Construction began in 1969, and was completed in 1974. However, the bridge did not open to traffic until April 30, 1976 due to numerous problems with the communities where the bridge's ramps to and from Richmond Street were located. The problems, including traffic and especially heavy trucks, were also related to the highway route's planned extension to the northwest from the Delaware River, across Northeast Philadelphia to connect with the Roosevelt Expressway. The cancellation of this extension, the planned Pennsylvania Route 90, known as the Pulaski Expressway, resulted in the so-called "Evel Knievel" ghost ramps with unfinished bridges and flyover ramps, some of which were later constructed to serve nearby Aramingo Avenue in Philadelphia's Bridesburg section. The route serves as a high-level multi-lane with six lanes, separated by a concrete median barrier, bypassing the three-lane Tacony-Palmyra Bridge, which has a drawbridge on the span.

Construction in 1988 connected the bridge to New Jersey Route 90, allowing drivers to use Route 90 to access Route 73, rather than via U.S. Route 130.

In 1997, work to construct new ramps to the Pennsylvania side began.
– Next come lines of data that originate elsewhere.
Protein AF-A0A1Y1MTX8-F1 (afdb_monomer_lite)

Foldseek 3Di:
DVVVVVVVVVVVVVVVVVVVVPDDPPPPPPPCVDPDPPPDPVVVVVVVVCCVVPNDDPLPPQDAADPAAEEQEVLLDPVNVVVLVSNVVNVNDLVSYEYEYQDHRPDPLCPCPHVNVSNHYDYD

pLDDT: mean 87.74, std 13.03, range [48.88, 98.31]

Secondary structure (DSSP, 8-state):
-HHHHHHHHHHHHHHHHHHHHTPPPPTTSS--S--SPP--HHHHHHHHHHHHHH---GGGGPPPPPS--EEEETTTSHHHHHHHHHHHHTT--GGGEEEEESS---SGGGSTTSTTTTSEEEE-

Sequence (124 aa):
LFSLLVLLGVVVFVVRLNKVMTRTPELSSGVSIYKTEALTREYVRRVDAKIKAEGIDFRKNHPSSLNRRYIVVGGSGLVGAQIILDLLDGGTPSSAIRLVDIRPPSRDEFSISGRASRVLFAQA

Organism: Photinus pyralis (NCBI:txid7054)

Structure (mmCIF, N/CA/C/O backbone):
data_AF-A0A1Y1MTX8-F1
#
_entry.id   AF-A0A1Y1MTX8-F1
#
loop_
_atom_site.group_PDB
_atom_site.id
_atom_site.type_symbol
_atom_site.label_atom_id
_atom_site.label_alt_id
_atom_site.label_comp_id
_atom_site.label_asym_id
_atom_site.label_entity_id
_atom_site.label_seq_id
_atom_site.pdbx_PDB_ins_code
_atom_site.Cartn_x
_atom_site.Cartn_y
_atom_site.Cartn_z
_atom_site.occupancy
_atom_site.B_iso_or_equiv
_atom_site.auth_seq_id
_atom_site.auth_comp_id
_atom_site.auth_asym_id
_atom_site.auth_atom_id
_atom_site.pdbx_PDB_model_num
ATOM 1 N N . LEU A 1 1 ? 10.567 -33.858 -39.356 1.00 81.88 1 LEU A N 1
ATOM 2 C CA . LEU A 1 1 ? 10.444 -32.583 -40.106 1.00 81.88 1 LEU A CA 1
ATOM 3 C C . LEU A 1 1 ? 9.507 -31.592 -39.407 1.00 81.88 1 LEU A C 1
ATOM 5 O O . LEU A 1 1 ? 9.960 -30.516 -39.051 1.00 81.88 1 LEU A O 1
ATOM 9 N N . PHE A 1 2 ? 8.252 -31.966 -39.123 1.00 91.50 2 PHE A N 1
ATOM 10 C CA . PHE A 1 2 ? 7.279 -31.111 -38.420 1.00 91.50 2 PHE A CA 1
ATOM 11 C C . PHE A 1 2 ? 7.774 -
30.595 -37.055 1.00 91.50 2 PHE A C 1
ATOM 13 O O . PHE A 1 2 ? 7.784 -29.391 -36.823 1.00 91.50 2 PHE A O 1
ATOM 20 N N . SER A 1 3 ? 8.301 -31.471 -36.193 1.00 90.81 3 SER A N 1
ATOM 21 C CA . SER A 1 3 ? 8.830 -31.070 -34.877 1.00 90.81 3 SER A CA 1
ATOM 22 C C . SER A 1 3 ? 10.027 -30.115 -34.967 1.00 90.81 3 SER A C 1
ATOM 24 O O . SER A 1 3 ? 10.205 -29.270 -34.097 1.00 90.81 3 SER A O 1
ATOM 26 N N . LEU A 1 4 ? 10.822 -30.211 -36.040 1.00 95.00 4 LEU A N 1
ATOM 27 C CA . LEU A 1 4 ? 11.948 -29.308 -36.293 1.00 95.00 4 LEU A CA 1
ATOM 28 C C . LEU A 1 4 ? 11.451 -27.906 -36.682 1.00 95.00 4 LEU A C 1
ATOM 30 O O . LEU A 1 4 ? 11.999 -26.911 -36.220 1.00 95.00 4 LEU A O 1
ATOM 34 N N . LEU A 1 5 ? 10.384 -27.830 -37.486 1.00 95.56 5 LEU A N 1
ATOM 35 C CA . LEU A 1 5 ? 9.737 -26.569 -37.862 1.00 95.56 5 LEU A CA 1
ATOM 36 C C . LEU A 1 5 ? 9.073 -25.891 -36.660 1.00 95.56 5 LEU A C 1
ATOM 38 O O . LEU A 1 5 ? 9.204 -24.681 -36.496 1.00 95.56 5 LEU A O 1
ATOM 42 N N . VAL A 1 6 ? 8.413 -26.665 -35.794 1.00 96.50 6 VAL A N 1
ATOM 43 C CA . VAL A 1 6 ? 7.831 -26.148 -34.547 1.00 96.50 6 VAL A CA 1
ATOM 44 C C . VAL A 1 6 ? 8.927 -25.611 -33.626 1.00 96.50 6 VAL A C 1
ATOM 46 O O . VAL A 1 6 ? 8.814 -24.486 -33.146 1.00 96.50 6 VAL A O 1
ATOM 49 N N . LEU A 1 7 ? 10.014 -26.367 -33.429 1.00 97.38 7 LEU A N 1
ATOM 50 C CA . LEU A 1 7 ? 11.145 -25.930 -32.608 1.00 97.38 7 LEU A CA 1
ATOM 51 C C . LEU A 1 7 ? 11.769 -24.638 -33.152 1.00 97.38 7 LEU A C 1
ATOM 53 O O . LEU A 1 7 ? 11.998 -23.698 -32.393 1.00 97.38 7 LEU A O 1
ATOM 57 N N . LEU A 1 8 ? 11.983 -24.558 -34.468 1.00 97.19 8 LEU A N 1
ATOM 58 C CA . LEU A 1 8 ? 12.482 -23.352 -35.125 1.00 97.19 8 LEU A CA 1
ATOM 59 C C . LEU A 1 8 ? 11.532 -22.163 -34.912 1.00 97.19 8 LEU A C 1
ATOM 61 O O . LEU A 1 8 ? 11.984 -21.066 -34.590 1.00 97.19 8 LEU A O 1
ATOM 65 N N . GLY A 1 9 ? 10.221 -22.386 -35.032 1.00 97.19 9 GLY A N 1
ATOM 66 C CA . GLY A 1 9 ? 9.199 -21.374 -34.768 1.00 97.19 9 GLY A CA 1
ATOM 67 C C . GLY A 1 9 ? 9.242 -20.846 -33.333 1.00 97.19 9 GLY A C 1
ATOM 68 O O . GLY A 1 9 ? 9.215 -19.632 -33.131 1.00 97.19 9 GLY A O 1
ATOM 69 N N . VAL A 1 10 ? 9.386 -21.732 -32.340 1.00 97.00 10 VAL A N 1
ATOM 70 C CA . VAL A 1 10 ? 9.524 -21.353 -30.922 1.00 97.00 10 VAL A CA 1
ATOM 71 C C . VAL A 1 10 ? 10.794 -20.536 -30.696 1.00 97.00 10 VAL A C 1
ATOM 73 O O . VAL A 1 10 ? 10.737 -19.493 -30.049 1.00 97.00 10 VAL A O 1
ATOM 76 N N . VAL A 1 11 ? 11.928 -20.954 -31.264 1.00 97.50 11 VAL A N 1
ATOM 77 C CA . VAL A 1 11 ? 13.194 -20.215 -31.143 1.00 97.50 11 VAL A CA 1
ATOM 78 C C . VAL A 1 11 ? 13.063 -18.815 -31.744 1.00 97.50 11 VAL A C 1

It was completed in 1999.

The bridge has a total length of 8,485 ft, and a main span of 729 ft. Though originally constructed with eight lanes, the bridge was reduced to six lanes with two shoulders in 2000, a median barrier was also placed on the deck. The bridge is owned and operated by the Delaware River Port Authority.

When approaching the exits from I-95 in Philadelphia for the bridge, drivers see signs referring to NJ Route 90. Beyond the toll plaza, which is on the New Jersey side, Route 90 continues as an expressway with maximum speed limit of 50 mi/h, and in a few miles ends with a merge onto southbound Route 73. The toll plaza (westbound tolls only) is 12 lanes wide, and since 2000 has been a participating E-ZPass facility.

==Tolls==
A $6.00 one-way toll is charged entering Pennsylvania for passenger vehicles (7000 lb or less gross vehicle weight). An $18 credit is given on a per tag basis for New Jersey-issued E-ZPass tags that crossed one of the four DRPA bridges 18 times in a calendar month. This discount had been suspended in 2010 but was since reinstated. Trucks, commercial vehicles, mobile homes, and recreational vehicles (weighing at least 7000 lb gross vehicle weight) pay $9 cash per axle. Seniors aged 65 and over can use a discount program to pay $3.00 per trip with New Jersey E-ZPass.
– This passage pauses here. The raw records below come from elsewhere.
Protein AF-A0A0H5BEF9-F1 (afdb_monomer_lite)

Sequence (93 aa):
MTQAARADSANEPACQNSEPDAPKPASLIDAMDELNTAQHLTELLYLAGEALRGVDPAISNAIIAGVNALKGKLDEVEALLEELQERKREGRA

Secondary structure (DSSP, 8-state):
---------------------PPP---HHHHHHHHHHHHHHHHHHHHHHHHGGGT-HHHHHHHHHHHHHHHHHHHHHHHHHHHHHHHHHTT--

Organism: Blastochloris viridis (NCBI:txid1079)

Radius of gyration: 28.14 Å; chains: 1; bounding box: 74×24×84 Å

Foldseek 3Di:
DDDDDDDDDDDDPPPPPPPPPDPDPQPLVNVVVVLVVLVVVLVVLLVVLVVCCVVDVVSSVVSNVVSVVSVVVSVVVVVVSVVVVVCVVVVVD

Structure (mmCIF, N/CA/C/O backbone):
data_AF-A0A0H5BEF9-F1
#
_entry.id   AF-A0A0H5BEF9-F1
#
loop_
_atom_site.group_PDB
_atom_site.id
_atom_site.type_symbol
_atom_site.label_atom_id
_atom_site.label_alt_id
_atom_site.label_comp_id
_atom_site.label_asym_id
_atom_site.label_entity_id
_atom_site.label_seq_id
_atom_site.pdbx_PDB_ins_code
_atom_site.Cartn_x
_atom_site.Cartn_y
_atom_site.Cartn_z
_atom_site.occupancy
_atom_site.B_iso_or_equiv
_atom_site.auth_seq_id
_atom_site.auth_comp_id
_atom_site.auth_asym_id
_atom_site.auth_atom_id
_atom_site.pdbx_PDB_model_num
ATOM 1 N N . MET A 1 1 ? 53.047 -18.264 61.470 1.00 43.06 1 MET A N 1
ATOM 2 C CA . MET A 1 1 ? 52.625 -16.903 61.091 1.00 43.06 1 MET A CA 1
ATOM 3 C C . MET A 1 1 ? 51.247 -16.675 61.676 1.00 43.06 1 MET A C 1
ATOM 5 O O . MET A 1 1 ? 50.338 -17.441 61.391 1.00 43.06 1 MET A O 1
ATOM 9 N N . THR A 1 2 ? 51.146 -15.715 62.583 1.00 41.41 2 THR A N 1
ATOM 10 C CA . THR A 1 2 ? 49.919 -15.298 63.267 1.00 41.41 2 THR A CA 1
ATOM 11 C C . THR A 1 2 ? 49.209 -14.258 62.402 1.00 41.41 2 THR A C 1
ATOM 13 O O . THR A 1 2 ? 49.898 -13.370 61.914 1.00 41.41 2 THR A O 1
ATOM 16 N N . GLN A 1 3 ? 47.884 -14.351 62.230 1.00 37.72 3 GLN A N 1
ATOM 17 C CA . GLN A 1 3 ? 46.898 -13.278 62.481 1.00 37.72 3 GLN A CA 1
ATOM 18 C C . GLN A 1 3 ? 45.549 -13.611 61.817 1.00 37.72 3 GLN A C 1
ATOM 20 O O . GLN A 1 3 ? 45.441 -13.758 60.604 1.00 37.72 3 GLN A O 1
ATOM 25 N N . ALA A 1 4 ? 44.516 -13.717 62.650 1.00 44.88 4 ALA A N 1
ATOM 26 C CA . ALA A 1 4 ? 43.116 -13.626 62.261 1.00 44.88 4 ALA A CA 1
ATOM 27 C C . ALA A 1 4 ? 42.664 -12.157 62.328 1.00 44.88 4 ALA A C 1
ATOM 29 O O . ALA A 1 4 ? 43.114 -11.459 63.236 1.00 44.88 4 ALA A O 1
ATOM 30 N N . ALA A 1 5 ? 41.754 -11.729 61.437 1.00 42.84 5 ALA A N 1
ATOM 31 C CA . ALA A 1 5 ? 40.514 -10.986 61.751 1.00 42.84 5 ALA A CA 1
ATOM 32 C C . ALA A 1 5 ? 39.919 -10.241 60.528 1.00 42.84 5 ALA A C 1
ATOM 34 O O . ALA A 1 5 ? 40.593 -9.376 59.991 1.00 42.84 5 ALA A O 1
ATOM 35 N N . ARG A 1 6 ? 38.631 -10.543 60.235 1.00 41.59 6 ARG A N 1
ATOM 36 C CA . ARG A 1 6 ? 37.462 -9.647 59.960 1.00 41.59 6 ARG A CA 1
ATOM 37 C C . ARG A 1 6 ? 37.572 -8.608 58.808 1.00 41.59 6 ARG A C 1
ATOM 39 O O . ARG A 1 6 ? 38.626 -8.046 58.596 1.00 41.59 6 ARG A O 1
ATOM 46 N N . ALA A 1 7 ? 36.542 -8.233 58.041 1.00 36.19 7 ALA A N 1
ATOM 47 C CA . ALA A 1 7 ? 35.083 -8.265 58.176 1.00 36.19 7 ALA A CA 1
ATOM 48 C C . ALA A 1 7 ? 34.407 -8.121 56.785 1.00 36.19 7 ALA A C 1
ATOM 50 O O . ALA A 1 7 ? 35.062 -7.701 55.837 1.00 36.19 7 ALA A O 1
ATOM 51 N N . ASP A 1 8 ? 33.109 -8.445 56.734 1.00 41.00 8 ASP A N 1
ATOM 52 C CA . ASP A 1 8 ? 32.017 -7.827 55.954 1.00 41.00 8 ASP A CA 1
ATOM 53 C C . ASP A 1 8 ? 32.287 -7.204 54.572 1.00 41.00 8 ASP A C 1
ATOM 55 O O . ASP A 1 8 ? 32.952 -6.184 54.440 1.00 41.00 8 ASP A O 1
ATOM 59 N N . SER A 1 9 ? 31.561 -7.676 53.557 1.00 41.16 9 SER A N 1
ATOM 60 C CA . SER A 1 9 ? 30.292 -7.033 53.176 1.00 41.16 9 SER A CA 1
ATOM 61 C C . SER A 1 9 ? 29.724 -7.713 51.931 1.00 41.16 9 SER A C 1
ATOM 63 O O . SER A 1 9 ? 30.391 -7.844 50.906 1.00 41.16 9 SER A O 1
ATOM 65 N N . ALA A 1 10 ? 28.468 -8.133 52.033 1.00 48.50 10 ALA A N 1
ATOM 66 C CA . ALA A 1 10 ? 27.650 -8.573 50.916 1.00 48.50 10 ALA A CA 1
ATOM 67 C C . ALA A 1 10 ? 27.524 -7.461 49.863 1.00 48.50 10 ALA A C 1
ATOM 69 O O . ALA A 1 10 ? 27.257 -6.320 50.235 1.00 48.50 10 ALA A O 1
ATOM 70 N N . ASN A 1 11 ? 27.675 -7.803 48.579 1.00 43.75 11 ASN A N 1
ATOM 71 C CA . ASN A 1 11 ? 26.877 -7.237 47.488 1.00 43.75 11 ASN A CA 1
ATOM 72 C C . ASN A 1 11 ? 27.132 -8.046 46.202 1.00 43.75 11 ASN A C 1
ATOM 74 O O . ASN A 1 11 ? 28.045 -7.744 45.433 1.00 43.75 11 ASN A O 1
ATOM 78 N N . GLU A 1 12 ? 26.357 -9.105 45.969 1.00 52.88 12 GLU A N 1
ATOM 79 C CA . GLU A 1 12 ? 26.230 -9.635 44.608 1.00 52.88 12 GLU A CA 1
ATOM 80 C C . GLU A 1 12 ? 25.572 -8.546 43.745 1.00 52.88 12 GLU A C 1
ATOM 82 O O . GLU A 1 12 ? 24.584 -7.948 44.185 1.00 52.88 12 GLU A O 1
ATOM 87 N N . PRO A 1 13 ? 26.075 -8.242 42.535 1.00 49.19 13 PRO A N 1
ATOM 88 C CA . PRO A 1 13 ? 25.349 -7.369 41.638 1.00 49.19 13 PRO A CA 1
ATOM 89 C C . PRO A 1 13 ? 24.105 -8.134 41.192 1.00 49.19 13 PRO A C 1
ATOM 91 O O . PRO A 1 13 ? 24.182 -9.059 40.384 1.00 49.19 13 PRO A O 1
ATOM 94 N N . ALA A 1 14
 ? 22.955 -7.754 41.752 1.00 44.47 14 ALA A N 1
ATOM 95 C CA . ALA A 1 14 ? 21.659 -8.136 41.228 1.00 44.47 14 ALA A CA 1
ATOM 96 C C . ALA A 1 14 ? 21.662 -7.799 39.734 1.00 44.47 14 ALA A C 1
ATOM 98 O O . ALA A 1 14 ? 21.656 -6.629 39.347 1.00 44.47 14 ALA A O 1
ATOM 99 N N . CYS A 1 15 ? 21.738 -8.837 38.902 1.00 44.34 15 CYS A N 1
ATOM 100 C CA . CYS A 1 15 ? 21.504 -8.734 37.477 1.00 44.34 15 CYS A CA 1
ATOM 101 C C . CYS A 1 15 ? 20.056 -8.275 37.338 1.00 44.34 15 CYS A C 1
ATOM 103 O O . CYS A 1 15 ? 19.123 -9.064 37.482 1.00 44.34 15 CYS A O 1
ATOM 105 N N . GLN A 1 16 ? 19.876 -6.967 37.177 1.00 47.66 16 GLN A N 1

On July 17, 2024, the DRPA approved an increase in the toll for passenger vehicles from $5.00 to $6.00, which went into effect on September 1, 2024.

== Plans ==

In 2011, the DRPA initiated the process of awarding an engineering contract to plan out the redecking of the bridge, as the concrete deck, its asphalt overlay, and the joints between the concrete have deteriorated after 35 years of service. Upon approval of the contract by the DRPA Board, the study is expected to take 30 months. No cost estimates or time frame for the actual redecking project have been announced.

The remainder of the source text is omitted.